Project OHIF, Cornerstone
Partner Organization hack.diversity
Funding Cycle D&I

Proposal Summary

To partner with hack.diversity to serve as curriculum designers and mentors, equipping their Fellows to contribute to open source web-based medical imaging, as well as mentor existing global OHIF contributors.



Project

OHIF, Cornerstone
Proposed Work

The OHIF/Cornerstone open source web-based medical imaging framework has been widely adopted by growing numbers of projects. This proposal addresses challenges of leadership progression for a diverse group of existing OHIF contributors, as well as engaging and training new software developers from underrepresented groups in technology. This work aims to broaden the community engagement capacity in order to identify and mentor contributors from historically underserved groups. Secondly, this funding will support work with hack.diversity in Boston, an organization committed to training and providing opportunities to underrepresented groups in technology, to create career pathways into the life science community for their Fellows with software development backgrounds and life science interests. The OHIF team will serve as curriculum designers and mentors, equipping hack.diversity Fellows to contribute to open-source web-based medical imaging by the end of their five-month projects through deconstructed Hackathons.

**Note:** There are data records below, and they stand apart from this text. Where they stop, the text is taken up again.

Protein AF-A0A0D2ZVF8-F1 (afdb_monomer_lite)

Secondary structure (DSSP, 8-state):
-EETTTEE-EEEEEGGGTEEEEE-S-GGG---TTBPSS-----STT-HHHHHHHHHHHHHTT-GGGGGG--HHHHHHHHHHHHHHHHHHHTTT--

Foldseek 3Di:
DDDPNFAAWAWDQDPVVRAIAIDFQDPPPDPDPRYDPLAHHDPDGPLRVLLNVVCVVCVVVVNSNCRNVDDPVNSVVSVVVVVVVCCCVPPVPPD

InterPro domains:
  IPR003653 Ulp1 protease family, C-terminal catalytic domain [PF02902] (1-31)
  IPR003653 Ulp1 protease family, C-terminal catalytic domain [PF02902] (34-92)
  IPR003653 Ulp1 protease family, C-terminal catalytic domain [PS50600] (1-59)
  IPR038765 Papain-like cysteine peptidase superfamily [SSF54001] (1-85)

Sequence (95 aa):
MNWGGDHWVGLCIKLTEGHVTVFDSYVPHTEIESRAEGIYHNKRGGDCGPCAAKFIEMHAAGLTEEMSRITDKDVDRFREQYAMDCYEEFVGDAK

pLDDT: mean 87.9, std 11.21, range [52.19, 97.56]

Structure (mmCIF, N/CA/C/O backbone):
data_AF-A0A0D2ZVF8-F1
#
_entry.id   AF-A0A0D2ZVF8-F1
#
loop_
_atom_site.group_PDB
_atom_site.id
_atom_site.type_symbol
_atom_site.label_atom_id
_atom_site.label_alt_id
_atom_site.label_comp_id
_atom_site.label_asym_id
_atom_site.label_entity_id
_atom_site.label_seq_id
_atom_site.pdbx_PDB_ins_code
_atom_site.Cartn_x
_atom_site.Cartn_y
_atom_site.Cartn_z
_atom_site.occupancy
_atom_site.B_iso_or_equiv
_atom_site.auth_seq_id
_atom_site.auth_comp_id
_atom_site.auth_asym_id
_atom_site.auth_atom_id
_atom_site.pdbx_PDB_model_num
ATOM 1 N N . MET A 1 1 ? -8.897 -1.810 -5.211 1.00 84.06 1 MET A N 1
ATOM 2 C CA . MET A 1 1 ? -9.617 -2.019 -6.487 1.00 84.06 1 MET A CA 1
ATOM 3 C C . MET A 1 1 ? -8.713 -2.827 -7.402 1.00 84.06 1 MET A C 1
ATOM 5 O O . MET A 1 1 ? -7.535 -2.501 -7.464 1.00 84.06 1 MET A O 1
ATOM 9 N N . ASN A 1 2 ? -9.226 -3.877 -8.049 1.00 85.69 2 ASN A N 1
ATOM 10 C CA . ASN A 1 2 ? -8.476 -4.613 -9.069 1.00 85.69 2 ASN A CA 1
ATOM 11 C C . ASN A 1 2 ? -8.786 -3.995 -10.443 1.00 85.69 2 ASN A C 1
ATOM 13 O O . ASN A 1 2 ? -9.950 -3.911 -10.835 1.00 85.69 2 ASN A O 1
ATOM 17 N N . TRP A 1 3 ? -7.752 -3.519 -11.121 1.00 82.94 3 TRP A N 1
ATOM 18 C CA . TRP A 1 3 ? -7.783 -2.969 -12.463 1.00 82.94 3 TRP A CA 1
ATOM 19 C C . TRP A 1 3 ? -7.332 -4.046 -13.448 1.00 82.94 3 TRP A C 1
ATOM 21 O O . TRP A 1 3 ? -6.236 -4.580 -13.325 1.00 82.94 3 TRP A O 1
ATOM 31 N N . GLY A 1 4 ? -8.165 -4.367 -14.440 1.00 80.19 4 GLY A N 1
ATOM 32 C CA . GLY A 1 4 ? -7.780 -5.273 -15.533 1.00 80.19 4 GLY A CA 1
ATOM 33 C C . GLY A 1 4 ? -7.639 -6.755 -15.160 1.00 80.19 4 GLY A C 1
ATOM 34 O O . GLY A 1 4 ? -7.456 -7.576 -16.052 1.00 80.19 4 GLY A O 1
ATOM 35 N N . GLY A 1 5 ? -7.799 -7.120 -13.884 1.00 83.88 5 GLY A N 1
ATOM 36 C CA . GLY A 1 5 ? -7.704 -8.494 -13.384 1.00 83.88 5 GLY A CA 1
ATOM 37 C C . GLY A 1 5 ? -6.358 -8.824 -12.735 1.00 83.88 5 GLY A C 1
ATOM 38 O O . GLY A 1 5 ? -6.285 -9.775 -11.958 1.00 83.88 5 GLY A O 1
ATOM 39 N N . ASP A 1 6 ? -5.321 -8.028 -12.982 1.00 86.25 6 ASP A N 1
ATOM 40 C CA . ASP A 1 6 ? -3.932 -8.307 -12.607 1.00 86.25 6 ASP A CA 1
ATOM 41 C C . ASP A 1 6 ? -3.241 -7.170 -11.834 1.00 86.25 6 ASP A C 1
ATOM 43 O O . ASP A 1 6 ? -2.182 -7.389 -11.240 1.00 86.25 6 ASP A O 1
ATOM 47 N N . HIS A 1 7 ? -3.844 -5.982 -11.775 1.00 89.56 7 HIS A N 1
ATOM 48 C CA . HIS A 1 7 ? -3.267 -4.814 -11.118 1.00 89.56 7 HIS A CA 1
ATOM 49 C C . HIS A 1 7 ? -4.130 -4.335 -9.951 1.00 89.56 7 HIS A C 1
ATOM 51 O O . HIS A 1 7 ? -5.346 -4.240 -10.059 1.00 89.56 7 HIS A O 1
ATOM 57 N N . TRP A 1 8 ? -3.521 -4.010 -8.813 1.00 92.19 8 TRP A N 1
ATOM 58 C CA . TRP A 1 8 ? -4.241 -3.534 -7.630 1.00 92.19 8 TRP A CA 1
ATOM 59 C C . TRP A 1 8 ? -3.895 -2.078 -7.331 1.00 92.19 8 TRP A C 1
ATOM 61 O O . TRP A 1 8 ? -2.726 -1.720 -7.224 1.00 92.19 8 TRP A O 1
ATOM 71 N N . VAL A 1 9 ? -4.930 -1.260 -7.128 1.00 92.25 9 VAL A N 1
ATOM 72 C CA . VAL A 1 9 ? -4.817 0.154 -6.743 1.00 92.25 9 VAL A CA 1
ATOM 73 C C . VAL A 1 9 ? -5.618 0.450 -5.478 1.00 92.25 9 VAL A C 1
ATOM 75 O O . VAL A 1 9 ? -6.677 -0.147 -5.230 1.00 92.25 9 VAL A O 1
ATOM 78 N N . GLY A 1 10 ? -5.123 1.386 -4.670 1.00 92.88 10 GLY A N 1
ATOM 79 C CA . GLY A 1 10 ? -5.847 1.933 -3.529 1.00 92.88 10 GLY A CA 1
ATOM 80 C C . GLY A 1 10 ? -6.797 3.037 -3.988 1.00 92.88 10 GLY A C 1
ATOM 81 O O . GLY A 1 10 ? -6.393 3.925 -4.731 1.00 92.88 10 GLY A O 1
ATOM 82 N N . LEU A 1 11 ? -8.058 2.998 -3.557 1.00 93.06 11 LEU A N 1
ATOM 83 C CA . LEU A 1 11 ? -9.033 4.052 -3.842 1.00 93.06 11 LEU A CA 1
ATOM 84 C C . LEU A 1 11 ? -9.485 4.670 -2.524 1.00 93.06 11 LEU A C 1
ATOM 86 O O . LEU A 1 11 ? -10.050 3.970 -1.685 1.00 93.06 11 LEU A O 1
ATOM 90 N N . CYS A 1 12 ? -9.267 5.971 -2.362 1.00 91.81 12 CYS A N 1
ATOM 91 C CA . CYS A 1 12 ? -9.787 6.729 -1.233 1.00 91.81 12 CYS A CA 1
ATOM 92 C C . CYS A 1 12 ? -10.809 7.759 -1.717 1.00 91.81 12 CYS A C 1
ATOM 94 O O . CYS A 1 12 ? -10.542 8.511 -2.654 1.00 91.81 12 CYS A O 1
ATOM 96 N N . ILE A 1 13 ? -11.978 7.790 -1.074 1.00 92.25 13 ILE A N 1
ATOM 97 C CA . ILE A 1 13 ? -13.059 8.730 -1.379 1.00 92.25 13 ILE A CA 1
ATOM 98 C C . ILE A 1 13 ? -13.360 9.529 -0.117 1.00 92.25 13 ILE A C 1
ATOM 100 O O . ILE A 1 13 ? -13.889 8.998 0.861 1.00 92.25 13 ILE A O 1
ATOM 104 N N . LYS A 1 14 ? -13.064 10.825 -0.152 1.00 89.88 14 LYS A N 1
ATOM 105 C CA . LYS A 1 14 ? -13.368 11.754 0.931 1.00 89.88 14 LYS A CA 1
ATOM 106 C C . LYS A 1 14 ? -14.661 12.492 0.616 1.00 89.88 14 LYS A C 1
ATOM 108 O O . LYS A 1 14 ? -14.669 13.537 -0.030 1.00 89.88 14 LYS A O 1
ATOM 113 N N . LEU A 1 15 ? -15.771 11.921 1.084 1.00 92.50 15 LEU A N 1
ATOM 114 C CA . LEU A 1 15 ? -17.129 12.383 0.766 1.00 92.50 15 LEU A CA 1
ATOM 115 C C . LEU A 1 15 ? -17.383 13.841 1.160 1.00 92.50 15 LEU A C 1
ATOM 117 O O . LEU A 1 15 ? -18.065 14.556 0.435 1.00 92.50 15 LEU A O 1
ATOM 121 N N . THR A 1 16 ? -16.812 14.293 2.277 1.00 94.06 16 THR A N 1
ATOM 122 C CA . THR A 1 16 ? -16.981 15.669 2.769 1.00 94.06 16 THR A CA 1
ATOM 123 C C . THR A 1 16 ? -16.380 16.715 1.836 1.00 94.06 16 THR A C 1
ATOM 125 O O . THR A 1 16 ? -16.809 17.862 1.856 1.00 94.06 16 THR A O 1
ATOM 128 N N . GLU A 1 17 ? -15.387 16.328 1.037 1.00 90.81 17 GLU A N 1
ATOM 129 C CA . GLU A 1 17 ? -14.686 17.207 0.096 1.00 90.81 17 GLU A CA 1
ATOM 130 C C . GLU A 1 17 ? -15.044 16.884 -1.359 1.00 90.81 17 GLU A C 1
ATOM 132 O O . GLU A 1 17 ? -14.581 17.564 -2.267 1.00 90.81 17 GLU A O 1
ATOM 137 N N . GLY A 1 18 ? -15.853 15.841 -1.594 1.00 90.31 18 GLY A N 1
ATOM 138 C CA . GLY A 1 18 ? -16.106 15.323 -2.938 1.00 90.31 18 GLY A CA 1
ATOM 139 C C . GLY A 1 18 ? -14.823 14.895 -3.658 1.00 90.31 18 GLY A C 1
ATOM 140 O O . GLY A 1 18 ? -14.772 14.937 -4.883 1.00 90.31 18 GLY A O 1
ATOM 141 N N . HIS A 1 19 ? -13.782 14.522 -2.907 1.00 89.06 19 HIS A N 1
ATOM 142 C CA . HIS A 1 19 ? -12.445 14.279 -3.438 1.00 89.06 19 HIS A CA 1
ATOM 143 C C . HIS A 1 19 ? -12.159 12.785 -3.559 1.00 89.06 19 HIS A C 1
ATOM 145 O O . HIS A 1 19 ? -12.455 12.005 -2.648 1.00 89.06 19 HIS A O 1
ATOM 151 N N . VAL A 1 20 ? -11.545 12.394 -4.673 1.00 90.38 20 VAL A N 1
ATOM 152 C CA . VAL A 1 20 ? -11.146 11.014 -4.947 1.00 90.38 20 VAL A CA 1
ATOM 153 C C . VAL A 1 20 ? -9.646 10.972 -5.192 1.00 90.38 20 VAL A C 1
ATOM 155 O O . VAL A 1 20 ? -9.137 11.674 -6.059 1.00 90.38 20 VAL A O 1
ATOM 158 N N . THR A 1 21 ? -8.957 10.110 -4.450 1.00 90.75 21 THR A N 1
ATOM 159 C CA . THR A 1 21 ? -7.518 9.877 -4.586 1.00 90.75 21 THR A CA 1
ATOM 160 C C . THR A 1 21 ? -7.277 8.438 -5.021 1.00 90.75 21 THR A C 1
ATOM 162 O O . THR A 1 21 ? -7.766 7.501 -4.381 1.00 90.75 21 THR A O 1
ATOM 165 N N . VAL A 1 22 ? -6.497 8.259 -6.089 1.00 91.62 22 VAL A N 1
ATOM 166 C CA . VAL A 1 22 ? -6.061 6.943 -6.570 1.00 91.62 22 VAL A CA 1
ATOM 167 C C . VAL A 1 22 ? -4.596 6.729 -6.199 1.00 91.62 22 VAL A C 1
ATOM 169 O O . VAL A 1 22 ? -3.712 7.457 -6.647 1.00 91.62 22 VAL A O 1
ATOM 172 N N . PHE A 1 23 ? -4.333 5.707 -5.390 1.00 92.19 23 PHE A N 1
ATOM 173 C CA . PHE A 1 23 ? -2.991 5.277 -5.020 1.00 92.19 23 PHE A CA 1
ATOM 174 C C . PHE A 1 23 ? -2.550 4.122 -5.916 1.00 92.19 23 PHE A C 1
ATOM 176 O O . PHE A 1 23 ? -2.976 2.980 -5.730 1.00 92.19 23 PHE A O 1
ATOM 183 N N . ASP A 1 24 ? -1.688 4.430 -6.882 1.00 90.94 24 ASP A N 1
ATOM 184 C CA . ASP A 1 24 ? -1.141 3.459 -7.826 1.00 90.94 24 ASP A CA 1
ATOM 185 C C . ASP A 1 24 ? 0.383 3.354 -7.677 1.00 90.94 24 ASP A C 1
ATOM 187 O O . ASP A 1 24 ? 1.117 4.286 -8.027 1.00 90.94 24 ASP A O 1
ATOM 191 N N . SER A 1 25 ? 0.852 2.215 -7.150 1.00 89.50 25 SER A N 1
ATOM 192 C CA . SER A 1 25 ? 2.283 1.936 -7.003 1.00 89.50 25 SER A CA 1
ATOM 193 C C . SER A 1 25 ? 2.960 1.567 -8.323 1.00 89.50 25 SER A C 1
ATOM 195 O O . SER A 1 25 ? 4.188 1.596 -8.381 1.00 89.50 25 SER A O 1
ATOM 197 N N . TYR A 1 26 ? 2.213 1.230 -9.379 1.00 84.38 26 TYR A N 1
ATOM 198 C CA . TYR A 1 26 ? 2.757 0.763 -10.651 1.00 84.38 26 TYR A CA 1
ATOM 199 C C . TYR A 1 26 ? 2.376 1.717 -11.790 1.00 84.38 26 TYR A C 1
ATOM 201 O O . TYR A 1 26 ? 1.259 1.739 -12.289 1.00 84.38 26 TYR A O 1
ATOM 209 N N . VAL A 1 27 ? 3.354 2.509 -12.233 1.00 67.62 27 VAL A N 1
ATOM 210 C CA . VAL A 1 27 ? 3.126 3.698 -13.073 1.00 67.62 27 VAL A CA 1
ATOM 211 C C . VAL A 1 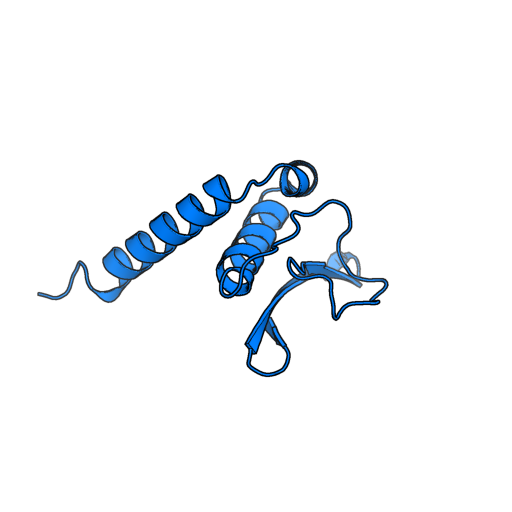27 ? 2.886 3.472 -14.583 1.00 67.62 27 VAL A C 1
ATOM 213 O O . VAL A 1 27 ? 2.450 4.427 -15.221 1.00 67.62 27 VAL A O 1
ATOM 216 N N . PRO A 1 28 ? 3.108 2.311 -15.240 1.00 60.47 28 PRO A N 1
ATOM 217 C CA . PRO A 1 28 ? 3.043 2.288 -16.705 1.00 60.47 28 PRO A CA 1
ATOM 218 C C . PRO A 1 28 ? 1.629 2.440 -17.302 1.00 60.47 28 PRO A C 1
ATOM 220 O O . PRO A 1 28 ? 1.518 2.483 -18.525 1.00 60.47 28 PRO A O 1
ATOM 223 N N . HIS A 1 29 ? 0.562 2.548 -16.494 1.00 52.19 29 HIS A N 1
ATOM 224 C CA . HIS A 1 29 ? -0.825 2.578 -16.987 1.00 52.19 29 HIS A CA 1
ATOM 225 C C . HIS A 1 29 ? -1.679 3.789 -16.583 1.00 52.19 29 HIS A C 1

Working with hack.diversity will allow OHIF to develop training materials targeted at newcomers, which will be released as OHIF documentation to the global community.


Partner Organization

hack.diversity

Established in 2016, hack.diversity is the talent provider that helps remarkable people succeed by closing the gap between the culture organizations have and the one organizations want. hack.diversity partners with employers to tap into the full potential of the talent landscape by bridging underrepresented communities of technologists into the field and helping organizations evolve systems-wide practice to drive retention and promotion of that talent. Over five cycles, they have powered a network of over 250 Fellows to contribute to over 50 companies.